I am working with mostly discrete data, and using two MLP nn.Module modules (StateEmitter and Emitter) to model the states transition and the emission of the state space model.

The problem occurs after the first batch in the inference.

Code

The MLP modules look like

class Emitter(nn.Module):
    ...
    def forward(self, y, z):
        # Check dimension of y so this can be used with and without enumeration.
        if y.dim() < 2:
            y = y.unsqueeze(0)

        # move to onehot representation
        z_onehot = self.int2onehot(z, self.num_states, y.dtype, y.device).type(torch.float)
        y_onehot = self.int2onehot(y, self.num_categories, y.dtype, y.device, add_batch_dim=True).type(torch.float)

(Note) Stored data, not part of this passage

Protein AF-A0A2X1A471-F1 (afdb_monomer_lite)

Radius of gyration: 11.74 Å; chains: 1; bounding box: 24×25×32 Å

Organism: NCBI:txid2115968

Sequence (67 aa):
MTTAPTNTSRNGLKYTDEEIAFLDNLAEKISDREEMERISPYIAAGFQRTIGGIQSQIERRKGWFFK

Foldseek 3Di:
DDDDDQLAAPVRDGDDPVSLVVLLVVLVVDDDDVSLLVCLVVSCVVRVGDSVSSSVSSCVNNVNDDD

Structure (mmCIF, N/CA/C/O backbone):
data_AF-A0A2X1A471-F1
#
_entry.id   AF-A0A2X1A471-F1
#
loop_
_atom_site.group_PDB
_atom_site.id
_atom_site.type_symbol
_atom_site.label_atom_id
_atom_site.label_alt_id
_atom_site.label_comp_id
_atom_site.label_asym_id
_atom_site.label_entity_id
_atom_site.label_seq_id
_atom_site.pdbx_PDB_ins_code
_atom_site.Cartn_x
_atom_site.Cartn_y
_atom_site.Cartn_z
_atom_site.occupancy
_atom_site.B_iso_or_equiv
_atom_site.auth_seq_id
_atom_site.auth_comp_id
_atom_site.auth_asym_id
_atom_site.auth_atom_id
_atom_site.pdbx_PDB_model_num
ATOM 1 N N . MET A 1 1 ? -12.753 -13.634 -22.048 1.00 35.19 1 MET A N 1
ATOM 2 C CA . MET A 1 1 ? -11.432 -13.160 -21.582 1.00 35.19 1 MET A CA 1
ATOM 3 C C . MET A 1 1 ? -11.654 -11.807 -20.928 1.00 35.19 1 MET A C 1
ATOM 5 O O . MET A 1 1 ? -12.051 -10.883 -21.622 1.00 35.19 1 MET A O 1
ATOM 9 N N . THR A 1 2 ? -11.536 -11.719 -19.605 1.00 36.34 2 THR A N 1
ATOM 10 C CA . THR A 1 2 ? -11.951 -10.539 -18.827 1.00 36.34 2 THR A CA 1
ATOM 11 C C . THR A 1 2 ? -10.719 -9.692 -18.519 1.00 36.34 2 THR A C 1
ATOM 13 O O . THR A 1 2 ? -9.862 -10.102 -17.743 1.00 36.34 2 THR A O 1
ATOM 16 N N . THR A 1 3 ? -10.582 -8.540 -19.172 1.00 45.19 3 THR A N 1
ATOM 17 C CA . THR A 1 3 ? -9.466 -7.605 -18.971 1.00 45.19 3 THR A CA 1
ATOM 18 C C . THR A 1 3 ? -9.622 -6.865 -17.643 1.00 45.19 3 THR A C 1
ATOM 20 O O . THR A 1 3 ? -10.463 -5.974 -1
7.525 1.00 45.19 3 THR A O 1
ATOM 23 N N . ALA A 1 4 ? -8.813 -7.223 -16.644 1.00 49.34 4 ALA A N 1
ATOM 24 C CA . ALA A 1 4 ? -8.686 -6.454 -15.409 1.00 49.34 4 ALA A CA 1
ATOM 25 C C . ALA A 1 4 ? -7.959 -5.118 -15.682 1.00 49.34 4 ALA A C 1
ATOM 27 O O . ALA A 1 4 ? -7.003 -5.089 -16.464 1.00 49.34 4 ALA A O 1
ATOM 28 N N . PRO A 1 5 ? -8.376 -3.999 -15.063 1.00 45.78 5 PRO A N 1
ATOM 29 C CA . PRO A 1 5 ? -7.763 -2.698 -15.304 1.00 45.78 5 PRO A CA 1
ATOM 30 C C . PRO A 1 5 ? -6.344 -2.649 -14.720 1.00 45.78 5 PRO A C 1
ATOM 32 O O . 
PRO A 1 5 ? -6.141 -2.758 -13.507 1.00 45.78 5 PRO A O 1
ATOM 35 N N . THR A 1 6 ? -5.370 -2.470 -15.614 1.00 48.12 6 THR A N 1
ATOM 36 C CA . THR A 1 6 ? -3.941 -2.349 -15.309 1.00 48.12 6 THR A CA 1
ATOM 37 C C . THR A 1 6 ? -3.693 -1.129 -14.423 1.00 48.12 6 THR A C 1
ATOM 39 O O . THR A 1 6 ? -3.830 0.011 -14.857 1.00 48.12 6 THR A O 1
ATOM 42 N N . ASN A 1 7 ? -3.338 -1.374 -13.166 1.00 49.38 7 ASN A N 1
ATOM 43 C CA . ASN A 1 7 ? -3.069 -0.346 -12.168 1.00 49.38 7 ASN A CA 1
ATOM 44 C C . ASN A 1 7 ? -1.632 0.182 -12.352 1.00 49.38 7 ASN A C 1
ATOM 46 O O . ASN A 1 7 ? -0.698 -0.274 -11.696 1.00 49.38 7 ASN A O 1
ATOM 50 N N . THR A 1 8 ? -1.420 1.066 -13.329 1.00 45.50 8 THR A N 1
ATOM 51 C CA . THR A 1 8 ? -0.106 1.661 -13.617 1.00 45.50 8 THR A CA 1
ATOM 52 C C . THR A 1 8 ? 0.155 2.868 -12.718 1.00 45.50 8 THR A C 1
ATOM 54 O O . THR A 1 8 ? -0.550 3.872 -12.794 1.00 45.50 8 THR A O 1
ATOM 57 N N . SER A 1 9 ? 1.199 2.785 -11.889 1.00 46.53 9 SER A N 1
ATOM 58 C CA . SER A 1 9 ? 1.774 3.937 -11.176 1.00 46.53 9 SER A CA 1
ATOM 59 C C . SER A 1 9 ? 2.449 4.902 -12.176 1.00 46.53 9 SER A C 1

        # compute the linear projection of the onehot y_{t-1}. The onehot state vector z will be enumerated
        # onehot vectors dim  [batch_size, channels, length]
        y_conv = self.relu(self.conv_y(y_onehot)).reshape(y.shape[:-1] + (-1,))

        # add computed layer, project to y's (output) dimension and turn into probabilities
        proposed_alpha = self.lin_hidden_to_y(self.lin_y_to_y_hidden(y_conv) + self.lin_z_to_z_hidden(z_onehot))
        alpha = self.softmax(proposed_alpha)
        return alpha

class GatedStateTransition(nn.Module):
    ...
    def forward(self, w, z):

        if w.dim() < 2:
            w = w.unsqueeze(0)

        # compute the gating function
        _gate = self.relu(self.lin_gate_w_to_hidden(w))
        gate = self.sigmoid(self.lin_gate_hidden_to_z(_gate))

        _proposed_alpha = self.relu(self.lin_proposed_concentration_w_to_hidden(w))
        proposed_alpha = self.lin_proposed_concentration_hidden_to_z(_proposed_alpha)

        z_long = torch.Tensor([z]).type(torch.LongTensor) if not torch.is_tensor(z) else z
        z_onehot = (
            torch.zeros(z_long.shape[:-1] + (self.num_states,), dtype=w.dtype, device=w.device).scatter_(-1, z_long, 1))
        alpha = self.softmax((1 - gate) * self.lin_z_to_concentration(z_onehot) + gate * proposed_alpha)
        return alpha

def model(self, sequences, include_prior=True):
        ...
        output_dim = output_seq[0].shape[1]
        pyro.module("state_emitter", self.state_emitter)
        pyro.module("ar_emitter", self.ar_emitter)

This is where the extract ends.